* GIVEN INFORMATION:
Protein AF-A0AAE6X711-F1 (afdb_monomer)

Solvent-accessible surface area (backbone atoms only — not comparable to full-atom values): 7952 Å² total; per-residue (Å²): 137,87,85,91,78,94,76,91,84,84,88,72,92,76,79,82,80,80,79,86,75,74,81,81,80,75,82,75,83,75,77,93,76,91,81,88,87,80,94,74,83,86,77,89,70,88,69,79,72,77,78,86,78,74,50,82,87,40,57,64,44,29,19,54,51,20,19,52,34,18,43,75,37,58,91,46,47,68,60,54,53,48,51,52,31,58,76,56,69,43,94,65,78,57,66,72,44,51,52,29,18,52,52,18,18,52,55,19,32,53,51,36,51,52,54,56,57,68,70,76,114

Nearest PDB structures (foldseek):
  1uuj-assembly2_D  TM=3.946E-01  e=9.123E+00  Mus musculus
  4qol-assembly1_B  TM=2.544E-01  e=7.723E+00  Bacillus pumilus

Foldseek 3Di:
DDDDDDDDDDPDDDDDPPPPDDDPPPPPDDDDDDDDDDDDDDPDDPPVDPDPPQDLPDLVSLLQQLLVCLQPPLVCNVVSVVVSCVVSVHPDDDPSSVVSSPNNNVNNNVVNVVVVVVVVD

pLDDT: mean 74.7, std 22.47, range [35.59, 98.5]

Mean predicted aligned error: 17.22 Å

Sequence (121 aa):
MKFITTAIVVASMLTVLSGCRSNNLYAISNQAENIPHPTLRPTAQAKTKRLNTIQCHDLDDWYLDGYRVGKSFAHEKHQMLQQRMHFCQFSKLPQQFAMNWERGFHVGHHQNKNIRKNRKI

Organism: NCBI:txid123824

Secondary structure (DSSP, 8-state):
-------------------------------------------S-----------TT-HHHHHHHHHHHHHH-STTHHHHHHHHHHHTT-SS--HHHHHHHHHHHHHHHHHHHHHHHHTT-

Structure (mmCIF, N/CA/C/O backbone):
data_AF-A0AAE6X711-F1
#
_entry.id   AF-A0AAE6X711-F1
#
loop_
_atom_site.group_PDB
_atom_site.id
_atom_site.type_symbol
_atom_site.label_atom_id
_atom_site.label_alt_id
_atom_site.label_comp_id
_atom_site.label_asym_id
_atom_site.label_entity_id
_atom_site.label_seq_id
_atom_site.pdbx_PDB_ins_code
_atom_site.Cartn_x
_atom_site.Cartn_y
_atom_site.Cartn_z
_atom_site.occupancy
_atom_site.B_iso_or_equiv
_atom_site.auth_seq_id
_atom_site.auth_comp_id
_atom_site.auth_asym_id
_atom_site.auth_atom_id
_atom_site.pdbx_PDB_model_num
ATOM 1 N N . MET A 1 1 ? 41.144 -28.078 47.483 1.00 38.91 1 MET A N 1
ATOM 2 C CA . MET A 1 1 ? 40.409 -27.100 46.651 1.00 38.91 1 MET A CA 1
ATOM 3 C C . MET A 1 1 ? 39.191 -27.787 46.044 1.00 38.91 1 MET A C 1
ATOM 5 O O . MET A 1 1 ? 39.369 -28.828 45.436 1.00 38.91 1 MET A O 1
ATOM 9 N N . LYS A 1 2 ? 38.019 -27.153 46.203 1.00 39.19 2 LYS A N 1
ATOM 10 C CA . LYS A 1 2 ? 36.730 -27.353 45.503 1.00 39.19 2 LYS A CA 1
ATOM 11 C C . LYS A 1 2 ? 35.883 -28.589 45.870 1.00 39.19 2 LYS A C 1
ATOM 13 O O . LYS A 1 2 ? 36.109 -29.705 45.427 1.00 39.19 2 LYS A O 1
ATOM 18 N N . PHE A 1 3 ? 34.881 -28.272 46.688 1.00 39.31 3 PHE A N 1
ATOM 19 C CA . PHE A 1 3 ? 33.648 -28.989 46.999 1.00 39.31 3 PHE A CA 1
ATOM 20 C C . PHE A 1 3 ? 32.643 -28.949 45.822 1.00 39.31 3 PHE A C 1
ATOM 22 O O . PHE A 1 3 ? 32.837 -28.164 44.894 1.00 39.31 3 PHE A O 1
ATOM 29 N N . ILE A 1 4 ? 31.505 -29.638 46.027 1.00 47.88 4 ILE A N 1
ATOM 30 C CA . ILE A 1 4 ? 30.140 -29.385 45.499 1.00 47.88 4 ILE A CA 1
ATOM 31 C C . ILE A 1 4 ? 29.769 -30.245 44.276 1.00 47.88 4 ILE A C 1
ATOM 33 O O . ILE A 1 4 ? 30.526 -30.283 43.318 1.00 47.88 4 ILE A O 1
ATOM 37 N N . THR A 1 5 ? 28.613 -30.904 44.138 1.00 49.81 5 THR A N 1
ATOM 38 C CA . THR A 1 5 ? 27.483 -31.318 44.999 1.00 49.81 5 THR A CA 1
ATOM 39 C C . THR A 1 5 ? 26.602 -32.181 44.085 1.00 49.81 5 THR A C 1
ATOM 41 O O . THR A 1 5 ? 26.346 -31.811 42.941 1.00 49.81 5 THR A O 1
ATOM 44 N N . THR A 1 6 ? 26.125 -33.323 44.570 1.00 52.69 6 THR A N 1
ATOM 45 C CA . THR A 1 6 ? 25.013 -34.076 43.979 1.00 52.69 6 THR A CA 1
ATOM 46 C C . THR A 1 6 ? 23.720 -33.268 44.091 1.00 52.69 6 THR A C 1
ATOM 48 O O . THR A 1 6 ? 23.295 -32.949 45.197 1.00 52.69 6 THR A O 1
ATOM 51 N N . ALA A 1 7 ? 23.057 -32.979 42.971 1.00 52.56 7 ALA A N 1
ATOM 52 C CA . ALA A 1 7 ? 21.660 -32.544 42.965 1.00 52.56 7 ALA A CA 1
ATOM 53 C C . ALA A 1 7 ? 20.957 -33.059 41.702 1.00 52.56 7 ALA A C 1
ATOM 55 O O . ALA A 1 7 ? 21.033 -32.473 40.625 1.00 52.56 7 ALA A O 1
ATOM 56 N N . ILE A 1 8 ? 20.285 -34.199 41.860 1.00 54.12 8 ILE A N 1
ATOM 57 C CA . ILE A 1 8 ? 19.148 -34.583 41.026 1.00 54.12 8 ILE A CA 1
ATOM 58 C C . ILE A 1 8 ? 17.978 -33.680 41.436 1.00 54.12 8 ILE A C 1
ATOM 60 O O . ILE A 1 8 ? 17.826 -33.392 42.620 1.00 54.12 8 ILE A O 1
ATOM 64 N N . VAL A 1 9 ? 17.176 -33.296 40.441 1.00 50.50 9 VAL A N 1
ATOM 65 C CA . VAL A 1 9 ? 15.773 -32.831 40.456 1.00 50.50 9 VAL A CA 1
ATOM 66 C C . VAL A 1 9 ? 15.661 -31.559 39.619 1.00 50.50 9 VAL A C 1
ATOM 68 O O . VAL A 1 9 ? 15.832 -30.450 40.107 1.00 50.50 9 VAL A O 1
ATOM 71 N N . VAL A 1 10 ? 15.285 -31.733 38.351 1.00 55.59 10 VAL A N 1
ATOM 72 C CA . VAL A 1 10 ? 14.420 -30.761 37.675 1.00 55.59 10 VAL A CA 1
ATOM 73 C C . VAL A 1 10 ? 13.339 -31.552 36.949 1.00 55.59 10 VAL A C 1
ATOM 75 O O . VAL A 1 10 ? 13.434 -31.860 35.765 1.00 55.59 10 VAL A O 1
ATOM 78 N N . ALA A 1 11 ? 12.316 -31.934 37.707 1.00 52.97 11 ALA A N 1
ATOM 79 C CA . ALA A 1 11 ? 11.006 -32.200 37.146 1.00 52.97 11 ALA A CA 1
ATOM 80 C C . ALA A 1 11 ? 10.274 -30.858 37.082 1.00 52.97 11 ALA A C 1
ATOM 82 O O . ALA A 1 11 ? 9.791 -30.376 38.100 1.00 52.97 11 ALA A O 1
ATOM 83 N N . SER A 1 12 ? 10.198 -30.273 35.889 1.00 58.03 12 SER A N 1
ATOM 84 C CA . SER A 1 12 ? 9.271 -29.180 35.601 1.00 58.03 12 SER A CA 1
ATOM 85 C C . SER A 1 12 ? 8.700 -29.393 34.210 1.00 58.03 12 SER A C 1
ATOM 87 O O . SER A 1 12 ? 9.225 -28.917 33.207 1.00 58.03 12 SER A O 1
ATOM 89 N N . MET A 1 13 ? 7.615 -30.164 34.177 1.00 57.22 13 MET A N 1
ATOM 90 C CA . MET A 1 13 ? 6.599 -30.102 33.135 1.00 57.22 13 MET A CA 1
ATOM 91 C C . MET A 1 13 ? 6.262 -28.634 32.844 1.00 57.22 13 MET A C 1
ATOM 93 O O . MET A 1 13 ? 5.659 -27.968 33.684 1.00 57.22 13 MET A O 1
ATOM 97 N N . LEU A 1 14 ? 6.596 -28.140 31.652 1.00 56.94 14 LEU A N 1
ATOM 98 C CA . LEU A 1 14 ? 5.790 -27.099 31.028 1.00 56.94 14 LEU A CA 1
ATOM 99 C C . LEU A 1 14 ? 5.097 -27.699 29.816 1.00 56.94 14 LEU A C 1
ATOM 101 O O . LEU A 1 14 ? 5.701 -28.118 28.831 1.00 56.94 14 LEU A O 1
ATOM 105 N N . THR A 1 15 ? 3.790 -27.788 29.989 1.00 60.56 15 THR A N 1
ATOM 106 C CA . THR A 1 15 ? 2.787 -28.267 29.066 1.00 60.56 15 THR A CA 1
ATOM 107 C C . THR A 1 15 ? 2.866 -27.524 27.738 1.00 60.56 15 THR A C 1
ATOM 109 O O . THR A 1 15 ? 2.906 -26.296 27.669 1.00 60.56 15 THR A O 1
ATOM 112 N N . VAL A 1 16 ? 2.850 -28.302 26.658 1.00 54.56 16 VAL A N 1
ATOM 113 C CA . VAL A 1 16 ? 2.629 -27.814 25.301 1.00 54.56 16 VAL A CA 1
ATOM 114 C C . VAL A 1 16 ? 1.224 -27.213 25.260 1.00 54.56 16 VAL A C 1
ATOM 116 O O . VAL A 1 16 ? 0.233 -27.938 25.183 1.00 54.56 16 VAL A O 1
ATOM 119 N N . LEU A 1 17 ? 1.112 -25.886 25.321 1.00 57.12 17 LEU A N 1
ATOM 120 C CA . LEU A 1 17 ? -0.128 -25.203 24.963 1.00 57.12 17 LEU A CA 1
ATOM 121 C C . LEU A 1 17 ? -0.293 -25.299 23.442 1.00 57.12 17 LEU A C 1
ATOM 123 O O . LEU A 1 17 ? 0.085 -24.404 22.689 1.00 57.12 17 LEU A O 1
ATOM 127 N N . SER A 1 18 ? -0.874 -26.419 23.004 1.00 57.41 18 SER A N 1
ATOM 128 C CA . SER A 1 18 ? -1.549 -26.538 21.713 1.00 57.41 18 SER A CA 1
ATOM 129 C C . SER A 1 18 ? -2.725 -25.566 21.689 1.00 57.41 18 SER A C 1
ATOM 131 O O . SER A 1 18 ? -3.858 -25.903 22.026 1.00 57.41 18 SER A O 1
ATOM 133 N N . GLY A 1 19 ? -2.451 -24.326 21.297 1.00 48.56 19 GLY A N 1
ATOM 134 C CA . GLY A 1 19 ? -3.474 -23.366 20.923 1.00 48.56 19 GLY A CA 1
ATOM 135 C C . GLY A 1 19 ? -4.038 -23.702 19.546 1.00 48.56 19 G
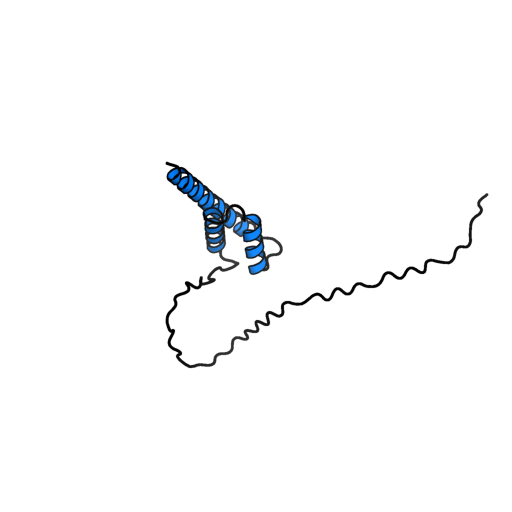LY A C 1
ATOM 136 O O . GLY A 1 19 ? -3.694 -23.048 18.569 1.00 48.56 19 GLY A O 1
ATOM 137 N N . CYS A 1 20 ? -4.935 -24.684 19.454 1.00 56.66 20 CYS A N 1
ATOM 138 C CA . CYS A 1 20 ? -5.879 -24.737 18.339 1.00 56.66 20 CYS A CA 1
ATOM 139 C C . CYS A 1 20 ? -6.952 -23.670 18.590 1.00 56.66 20 CYS A C 1
ATOM 141 O O . CYS A 1 20 ? -7.938 -23.923 19.279 1.00 56.66 20 CYS A O 1
ATOM 143 N N . ARG A 1 21 ? -6.761 -22.454 18.068 1.00 49.31 21 ARG A N 1
ATOM 144 C CA . ARG A 1 21 ? -7.834 -21.455 17.982 1.00 49.31 21 ARG A CA 1
ATOM 145 C C . ARG A 1 21 ? -8.193 -21.202 16.522 1.00 49.31 21 ARG A C 1
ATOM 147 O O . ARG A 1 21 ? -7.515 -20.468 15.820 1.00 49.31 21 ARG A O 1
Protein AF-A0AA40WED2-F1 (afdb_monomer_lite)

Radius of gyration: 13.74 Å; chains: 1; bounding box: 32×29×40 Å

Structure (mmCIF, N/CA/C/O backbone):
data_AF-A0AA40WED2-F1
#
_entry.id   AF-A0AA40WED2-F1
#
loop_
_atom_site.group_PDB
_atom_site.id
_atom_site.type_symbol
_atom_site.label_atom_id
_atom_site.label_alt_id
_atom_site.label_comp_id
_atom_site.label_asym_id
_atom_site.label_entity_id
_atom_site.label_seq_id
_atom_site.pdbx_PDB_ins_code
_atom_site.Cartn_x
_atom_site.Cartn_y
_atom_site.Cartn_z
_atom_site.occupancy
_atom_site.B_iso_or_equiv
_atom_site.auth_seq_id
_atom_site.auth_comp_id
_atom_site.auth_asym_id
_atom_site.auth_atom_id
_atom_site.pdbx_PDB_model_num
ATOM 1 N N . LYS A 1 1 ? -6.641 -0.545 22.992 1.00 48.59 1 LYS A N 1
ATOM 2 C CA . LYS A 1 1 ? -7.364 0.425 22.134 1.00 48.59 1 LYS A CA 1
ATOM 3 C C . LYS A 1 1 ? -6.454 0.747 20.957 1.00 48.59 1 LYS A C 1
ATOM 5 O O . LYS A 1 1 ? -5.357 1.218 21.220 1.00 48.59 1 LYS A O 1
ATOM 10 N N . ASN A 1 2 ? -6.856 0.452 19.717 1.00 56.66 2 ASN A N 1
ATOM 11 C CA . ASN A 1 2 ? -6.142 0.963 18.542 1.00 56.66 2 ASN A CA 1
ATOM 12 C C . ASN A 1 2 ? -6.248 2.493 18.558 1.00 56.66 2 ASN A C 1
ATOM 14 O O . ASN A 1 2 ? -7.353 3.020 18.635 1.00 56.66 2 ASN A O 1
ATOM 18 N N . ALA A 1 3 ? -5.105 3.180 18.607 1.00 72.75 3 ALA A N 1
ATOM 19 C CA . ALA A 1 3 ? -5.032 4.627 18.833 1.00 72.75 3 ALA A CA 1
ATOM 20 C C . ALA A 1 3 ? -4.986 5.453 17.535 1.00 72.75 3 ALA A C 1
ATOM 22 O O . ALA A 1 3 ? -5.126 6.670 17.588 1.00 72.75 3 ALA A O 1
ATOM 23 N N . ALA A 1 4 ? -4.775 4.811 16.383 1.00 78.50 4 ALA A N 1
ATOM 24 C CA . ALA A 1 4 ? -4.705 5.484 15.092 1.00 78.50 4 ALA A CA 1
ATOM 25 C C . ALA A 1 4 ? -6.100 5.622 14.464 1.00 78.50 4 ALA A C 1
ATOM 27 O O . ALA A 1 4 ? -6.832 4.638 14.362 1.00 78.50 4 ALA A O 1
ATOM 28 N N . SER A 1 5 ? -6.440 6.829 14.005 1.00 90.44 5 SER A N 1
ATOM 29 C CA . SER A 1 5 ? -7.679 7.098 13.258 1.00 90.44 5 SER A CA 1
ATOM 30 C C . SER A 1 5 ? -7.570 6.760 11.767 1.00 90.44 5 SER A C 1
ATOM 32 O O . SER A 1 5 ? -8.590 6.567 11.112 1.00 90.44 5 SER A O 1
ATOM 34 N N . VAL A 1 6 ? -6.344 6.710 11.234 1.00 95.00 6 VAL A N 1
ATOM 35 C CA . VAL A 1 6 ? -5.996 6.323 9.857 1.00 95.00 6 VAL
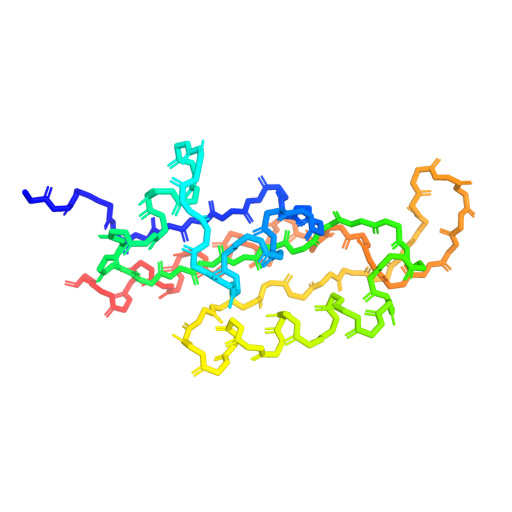 A CA 1
ATOM 36 C C . VAL A 1 6 ? -4.592 5.714 9.881 1.00 95.00 6 VAL A C 1
ATOM 38 O O . VAL A 1 6 ? -3.715 6.223 10.582 1.00 95.00 6 VAL A O 1
ATOM 41 N N . MET A 1 7 ? -4.358 4.665 9.095 1.00 96.31 7 MET A N 1
ATOM 42 C CA . MET A 1 7 ? -3.022 4.143 8.805 1.00 96.31 7 MET A CA 1
ATOM 43 C C . MET A 1 7 ? -2.659 4.470 7.356 1.00 96.31 7 MET A C 1
ATOM 45 O O . MET A 1 7 ? -3.454 4.222 6.456 1.00 96.31 7 MET A O 1
ATOM 49 N N . ALA A 1 8 ? -1.464 5.002 7.108 1.00 97.12 8 ALA A N 1
ATOM 50 C CA . ALA A 1 8 ? -0.986 5.283 5.757 1.00 97.12 8 ALA A CA 1
ATOM 51 C C . ALA A 1 8 ? 0.422 4.712 5.550 1.00 97.12 8 ALA A C 1
ATOM 53 O O . ALA A 1 8 ? 1.316 4.962 6.358 1.00 97.12 8 ALA A O 1
ATOM 54 N N . VAL A 1 9 ? 0.625 3.965 4.464 1.00 97.69 9 VAL A N 1
ATOM 55 C CA . VAL A 1 9 ? 1.933 3.432 4.056 1.00 97.69 9 VAL A CA 1
ATOM 56 C C . VAL A 1 9 ? 2.428 4.220 2.846 1.00 97.69 9 VAL A C 1
ATOM 58 O O . VAL A 1 9 ? 1.901 4.073 1.741 1.00 97.69 9 VAL A O 1
ATOM 61 N N . VAL A 1 10 ? 3.423 5.084 3.070 1.00 96.69 10 VAL A N 1
ATOM 62 C CA . VAL A 1 10 ? 3.912 6.062 2.088 1.00 96.69 10 VAL A CA 1
ATOM 63 C C . VAL A 1 10 ? 5.443 6.195 2.177 1.00 96.69 10 VAL A C 1
ATOM 65 O O . VAL A 1 10 ? 5.938 6.644 3.210 1.00 96.69 10 VAL A O 1
ATOM 68 N N . PRO A 1 11 ? 6.208 5.875 1.118 1.00 95.25 11 PRO A N 1
ATOM 69 C CA . PRO A 1 11 ? 5.804 5.070 -0.033 1.00 95.25 11 PRO A CA 1
ATOM 70 C C . PRO A 1 11 ? 5.589 3.594 0.345 1.00 95.25 11 PRO A C 1
ATOM 72 O O . PRO A 1 11 ? 6.245 3.058 1.237 1.00 95.25 11 PRO A O 1
ATOM 75 N N . ALA A 1 12 ? 4.724 2.907 -0.394 1.00 97.38 12 ALA A N 1
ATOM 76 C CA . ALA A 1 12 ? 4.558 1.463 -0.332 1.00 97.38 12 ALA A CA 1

* DESCRIPTION OF THE TASK:
Beginning at the line with "ATOM 145 C C" and stopping after the line with "ATOM 1 N N . LYS", please write out every line of the data above exactly and nothing else.

* TASK RESPONSE:
ATOM 145 C C . ARG A 1 21 ? -8.193 -21.202 16.522 1.00 49.31 21 ARG A C 1
ATOM 147 O O . ARG A 1 21 ? -7.515 -20.468 15.820 1.00 49.31 21 ARG A O 1
Protein AF-A0AA40WED2-F1 (afdb_monomer_lite)

Radius of gyration: 13.74 Å; chains: 1; bounding box: 32×29×40 Å

Structure (mmCIF, N/CA/C/O backbone):
data_AF-A0AA40WED2-F1
#
_entry.id   AF-A0AA40WED2-F1
#
loop_
_atom_site.group_PDB
_atom_site.id
_atom_site.type_symbol
_atom_site.label_atom_id
_atom_site.label_alt_id
_atom_site.label_comp_id
_atom_site.label_asym_id
_atom_site.label_entity_id
_atom_site.label_seq_id
_atom_site.pdbx_PDB_ins_code
_atom_site.Cartn_x
_atom_site.Cartn_y
_atom_site.Cartn_z
_atom_site.occupancy
_atom_site.B_iso_or_equiv
_atom_site.auth_seq_id
_atom_site.auth_comp_id
_atom_site.auth_asym_id
_atom_site.auth_atom_id
_atom_site.pdbx_PDB_model_num
ATOM 1 N N . LYS A 1 1 ? -6.641 -0.545 22.992 1.00 48.59 1 LYS A N 1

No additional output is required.